PROBLEM LINK:

Practice
Contest

Author: Kumar Raju
Editorialist: Kumar Raju

DIFFICULTY:

CAKEWALK

PREREQUISITES:

Implementation, Math

PROBLEM:

Given N items of value X and M items of value Y, divide the items into two sets S_1 and S_2 such that \sum s_1 = \sum s_2 .

QUICK EXPLANATION:

You can find the answer by running two nested loops.

EXPLANATION:

Let the two sets be denoted by S_1 and S_2.
Let (i,j) be the tuple denoting the number of elements valued X and Y respectively is S_1.
Therefore, the number of elements in S_2 will be (N - i, N - j).
Sum of S_1 = i \times x + j \times y
sum of S_2 = (N - i) \times x + (M - j) \times y
Thus, we need to find if there exists 2 non-negative integers i and j such that the following equation is satisfied:
(N - i) \times x + (M - j) \times y = i \times x + j \times y
We can check this by replacing i and j with all possible values using simple for loops.
Check the simple code below for more understanding.
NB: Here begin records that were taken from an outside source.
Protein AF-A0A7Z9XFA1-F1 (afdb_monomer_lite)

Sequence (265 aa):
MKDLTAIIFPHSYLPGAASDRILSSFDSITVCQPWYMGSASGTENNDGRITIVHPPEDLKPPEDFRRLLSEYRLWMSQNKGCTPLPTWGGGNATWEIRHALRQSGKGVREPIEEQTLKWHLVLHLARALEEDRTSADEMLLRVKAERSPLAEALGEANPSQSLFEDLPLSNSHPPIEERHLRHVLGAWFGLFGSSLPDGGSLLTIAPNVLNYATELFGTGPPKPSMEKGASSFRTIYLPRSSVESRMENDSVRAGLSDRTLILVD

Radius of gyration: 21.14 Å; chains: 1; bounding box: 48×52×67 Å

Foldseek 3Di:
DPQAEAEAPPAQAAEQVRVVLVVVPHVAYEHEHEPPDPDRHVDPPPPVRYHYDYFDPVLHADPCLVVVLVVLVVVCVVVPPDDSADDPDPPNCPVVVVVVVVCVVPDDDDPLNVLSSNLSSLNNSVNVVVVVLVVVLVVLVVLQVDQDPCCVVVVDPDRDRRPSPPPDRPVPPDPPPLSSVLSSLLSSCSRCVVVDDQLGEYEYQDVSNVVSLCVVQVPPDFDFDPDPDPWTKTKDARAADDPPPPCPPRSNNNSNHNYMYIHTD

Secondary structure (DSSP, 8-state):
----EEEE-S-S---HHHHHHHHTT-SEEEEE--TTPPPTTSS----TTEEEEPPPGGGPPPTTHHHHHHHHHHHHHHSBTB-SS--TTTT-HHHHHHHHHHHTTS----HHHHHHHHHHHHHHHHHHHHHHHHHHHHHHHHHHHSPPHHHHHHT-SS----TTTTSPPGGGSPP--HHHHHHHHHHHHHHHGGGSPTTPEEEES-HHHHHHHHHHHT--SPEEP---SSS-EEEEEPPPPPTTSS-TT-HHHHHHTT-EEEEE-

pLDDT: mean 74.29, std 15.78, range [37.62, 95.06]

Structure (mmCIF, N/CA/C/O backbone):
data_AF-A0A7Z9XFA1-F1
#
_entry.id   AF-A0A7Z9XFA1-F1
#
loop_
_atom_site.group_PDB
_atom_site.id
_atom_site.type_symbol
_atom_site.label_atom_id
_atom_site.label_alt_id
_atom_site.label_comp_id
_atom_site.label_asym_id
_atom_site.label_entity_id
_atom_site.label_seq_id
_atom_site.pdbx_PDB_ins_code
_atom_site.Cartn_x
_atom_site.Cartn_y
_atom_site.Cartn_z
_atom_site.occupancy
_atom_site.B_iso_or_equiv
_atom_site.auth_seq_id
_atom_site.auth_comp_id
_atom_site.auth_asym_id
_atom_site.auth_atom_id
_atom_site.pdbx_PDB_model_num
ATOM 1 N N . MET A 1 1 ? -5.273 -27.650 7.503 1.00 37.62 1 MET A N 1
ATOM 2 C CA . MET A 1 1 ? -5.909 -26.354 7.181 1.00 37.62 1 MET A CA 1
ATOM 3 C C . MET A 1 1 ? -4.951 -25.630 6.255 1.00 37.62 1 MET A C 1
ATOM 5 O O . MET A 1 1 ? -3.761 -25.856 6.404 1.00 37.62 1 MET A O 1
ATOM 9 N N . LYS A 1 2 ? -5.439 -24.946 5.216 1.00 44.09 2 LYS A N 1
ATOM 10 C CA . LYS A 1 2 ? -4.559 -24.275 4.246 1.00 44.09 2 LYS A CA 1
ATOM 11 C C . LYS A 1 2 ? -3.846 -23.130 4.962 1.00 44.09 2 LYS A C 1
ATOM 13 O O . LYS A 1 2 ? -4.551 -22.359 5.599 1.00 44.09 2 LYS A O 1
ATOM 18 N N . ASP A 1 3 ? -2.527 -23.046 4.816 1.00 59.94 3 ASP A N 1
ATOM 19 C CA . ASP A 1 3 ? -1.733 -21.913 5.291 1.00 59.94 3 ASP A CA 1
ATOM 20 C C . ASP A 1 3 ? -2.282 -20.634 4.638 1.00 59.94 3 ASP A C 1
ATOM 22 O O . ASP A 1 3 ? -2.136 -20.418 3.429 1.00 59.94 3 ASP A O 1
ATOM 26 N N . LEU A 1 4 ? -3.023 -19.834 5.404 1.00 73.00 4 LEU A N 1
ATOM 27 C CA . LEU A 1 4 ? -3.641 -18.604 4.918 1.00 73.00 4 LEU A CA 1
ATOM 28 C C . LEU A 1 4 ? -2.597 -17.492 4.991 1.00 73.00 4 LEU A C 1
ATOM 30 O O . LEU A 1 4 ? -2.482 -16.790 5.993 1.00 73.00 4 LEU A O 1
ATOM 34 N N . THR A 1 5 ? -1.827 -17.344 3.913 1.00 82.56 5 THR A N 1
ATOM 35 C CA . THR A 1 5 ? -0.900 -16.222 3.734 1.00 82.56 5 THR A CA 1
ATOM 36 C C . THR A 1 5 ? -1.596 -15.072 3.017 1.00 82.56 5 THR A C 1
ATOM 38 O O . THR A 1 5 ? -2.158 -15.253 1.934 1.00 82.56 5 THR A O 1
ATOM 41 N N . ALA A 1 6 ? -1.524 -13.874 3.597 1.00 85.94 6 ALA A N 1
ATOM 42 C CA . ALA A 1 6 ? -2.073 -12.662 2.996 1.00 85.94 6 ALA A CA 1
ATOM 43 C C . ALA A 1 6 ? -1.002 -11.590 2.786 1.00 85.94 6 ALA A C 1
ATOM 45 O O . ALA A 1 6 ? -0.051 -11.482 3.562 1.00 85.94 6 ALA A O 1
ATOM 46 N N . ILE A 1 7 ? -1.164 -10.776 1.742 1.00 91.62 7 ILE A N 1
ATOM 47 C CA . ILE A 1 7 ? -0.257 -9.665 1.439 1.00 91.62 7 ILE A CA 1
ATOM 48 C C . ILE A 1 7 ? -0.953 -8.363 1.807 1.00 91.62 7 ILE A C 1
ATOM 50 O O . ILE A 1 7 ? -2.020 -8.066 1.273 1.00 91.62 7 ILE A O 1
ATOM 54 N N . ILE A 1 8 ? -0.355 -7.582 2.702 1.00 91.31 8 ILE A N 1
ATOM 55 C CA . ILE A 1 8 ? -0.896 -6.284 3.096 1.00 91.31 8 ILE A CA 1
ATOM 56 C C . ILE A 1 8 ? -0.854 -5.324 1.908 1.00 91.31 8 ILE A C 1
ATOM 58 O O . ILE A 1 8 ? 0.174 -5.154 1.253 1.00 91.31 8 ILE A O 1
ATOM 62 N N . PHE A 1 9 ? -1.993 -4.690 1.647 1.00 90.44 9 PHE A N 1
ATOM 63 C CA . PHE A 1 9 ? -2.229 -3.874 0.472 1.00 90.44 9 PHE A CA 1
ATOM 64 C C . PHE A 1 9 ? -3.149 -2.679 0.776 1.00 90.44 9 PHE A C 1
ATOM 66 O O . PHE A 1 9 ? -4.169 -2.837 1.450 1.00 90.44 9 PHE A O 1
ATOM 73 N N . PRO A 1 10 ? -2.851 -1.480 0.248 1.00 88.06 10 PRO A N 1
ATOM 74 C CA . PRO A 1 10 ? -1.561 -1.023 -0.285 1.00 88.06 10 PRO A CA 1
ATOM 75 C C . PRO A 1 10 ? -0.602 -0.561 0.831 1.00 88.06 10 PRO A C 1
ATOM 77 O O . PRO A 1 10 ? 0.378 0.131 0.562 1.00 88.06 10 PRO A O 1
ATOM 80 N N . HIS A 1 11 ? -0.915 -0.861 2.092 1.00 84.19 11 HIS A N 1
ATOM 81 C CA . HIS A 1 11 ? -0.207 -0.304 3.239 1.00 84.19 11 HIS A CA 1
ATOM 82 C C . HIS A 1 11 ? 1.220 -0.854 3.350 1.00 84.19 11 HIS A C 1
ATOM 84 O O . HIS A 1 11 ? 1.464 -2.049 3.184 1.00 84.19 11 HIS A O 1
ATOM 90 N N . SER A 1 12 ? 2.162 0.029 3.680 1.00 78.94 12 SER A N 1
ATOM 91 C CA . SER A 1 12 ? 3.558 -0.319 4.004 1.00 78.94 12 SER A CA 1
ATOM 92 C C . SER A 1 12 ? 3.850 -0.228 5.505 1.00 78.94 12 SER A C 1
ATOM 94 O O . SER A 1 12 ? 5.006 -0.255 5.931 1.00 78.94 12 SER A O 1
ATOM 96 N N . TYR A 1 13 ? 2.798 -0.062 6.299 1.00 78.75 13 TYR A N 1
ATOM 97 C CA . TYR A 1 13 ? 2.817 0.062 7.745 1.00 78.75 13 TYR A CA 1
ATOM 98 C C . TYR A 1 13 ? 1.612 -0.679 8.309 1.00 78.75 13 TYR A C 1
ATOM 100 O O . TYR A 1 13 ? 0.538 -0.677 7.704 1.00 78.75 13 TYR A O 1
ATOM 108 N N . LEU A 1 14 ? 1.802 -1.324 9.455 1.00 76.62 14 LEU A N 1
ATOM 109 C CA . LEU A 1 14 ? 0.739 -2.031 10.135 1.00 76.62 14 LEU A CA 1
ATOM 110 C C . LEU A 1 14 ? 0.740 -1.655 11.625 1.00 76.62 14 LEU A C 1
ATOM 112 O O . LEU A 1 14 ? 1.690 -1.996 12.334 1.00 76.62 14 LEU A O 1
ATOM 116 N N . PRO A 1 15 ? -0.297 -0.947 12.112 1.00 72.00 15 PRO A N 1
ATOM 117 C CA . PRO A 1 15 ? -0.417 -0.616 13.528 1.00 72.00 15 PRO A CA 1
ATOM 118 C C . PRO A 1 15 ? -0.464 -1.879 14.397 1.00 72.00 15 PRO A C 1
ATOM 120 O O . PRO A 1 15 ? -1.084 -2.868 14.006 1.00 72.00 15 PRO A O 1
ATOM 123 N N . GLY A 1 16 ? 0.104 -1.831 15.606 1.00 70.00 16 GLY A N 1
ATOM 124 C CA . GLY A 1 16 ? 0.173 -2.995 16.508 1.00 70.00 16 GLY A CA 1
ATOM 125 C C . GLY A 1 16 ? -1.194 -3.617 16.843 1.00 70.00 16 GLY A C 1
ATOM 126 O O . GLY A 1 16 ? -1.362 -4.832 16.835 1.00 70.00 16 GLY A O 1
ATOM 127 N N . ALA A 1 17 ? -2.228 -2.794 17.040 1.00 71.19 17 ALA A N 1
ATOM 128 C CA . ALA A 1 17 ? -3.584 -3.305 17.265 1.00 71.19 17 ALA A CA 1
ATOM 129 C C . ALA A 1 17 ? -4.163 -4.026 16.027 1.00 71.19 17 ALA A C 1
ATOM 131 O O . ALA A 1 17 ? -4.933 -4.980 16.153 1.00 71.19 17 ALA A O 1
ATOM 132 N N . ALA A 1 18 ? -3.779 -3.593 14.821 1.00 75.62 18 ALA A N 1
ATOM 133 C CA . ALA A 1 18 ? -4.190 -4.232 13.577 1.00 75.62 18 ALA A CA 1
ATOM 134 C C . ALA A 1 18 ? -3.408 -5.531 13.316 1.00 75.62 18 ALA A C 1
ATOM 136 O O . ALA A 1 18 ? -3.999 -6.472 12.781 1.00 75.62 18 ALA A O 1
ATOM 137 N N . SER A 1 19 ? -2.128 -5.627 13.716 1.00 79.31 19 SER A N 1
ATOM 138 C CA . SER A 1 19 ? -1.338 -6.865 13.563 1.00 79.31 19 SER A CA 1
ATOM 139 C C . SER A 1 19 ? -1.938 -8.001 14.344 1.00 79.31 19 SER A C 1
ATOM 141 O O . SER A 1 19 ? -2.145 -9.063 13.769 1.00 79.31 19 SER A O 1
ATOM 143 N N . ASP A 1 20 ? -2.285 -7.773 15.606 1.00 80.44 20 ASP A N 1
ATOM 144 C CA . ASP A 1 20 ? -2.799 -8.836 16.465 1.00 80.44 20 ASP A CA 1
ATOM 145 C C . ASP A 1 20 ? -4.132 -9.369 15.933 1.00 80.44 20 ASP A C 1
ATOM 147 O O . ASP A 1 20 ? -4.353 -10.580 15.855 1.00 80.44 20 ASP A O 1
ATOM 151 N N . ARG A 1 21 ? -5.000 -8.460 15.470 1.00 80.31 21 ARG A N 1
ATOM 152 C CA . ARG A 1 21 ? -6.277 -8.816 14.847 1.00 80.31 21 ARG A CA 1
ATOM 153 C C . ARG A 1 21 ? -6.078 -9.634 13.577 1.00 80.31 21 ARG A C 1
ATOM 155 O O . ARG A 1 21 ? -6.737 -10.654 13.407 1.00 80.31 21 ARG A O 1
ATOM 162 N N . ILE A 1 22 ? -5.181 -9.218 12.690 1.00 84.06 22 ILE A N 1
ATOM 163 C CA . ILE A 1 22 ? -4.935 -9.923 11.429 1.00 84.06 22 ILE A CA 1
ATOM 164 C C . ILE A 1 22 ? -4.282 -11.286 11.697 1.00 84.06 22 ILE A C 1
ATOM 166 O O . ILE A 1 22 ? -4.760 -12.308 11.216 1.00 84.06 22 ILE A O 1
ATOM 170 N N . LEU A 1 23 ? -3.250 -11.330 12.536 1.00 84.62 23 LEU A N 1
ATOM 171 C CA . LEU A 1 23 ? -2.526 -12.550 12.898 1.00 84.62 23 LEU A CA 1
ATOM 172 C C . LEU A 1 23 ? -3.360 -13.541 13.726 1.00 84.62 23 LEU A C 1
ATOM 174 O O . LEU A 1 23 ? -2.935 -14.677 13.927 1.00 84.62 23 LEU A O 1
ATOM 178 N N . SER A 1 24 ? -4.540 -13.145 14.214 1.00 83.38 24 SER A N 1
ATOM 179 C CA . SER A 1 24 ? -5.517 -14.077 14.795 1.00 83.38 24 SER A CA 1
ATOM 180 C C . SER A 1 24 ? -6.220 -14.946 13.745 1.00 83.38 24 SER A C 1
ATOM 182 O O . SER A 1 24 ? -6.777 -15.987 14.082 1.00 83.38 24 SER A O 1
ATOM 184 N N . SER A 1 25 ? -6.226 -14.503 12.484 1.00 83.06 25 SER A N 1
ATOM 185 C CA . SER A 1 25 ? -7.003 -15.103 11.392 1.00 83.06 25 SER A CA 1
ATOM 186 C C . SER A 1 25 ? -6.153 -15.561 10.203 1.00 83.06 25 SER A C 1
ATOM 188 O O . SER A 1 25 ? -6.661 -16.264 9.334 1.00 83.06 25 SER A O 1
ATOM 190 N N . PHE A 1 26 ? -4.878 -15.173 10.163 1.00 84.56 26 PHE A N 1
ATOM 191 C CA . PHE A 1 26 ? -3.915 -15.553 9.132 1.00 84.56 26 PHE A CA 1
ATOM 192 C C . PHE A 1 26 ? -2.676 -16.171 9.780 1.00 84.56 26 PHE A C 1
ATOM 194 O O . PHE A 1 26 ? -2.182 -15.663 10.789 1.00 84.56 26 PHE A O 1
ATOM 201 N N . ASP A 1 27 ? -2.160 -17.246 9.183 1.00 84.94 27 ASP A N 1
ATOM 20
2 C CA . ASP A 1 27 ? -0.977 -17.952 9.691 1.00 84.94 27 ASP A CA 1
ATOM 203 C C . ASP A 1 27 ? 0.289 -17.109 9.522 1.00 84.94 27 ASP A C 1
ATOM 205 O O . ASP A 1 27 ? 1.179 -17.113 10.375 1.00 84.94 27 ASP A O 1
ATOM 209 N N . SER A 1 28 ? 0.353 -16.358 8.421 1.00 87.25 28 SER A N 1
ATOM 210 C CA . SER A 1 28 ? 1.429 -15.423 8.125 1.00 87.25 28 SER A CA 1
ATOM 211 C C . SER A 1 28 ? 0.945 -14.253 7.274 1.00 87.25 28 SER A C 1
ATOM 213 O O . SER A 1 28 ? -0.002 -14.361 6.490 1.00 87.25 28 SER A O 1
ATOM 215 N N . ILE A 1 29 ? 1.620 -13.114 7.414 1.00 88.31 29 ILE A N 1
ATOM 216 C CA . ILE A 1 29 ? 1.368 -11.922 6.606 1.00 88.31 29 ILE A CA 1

The intended complexity for this problem is \mathcal{O}(N^2)

EDITORIALIST’S SOLUTION:

Language used : C++

#include <bits/stdc++.h>
int main()
{
    long long t, n, m, x, y, i, j, flag;
    cin>>t;
    while(t--)
    {
        flag = 0;
        cin>>n>>m>>x>>y;
        for(i = 0; i <= n; ++i)
            for(j = 0; j <= m; ++j)
                if( (n - i)*x + (m - j)*y == (i)*x + (j)*y )
                    flag = 1;
            if(flag)
                cout<<"YES\n";
            else
                cout<<"NO\n";
    }
    return 0;
}

Can explain me what will be the output for
1 0 0 0
0 1 0 0
For both it should be yes because Sweetness
Level for both is 0

Can you suggest a test case for which this O(n) solution is failing ?
MY WA CODE: CodeChef: Practical coding for everyone

“YES”

Could you elaborate your logic so that I can help you debug?

let the number of truffles with first elf be N_1 & number of candies be M_1 .
Hence total sweetness with 1st elf will be equal to N_1X+M_1Y
Now the combined total sweetness of both the elves will be NX+MY .Now inorder to have equal amounts of sweetness each elf is bound to have a total sweetness of (NX+MY)/2 .
so from above 2 relations we can say that
N_1X+M_1Y = (NX+MY)/2
2N_1X+2M_1Y=NX+MY
M1=(NX+MY-2N_1X)/2Y
Now what I have done is to iterate through all values of possible values of N_1 (from 0 to N) and for each N_1 I am checking if we get a non negative integral value of M_1 which is less than or equal to M if we get this kind of value of M_1 we print "YES" and return else print "NO" after checking all values of N_1.I have tackled all the corner cases of like X=0 ,Y=0…etc separately .

Why doesn’t this approach work:
First check if the the total value=nx+my is divisible by 2
Second find gcd of x and y
Frame a linear diophantine eqn of the form:
ax+by=value/2
(The eqn will remain same for the second summation)
Third: check if (value/2) is divisible by gcd(x,y) for the above soln to have solns.
I don’t know why it doesn’t work
Please help!!!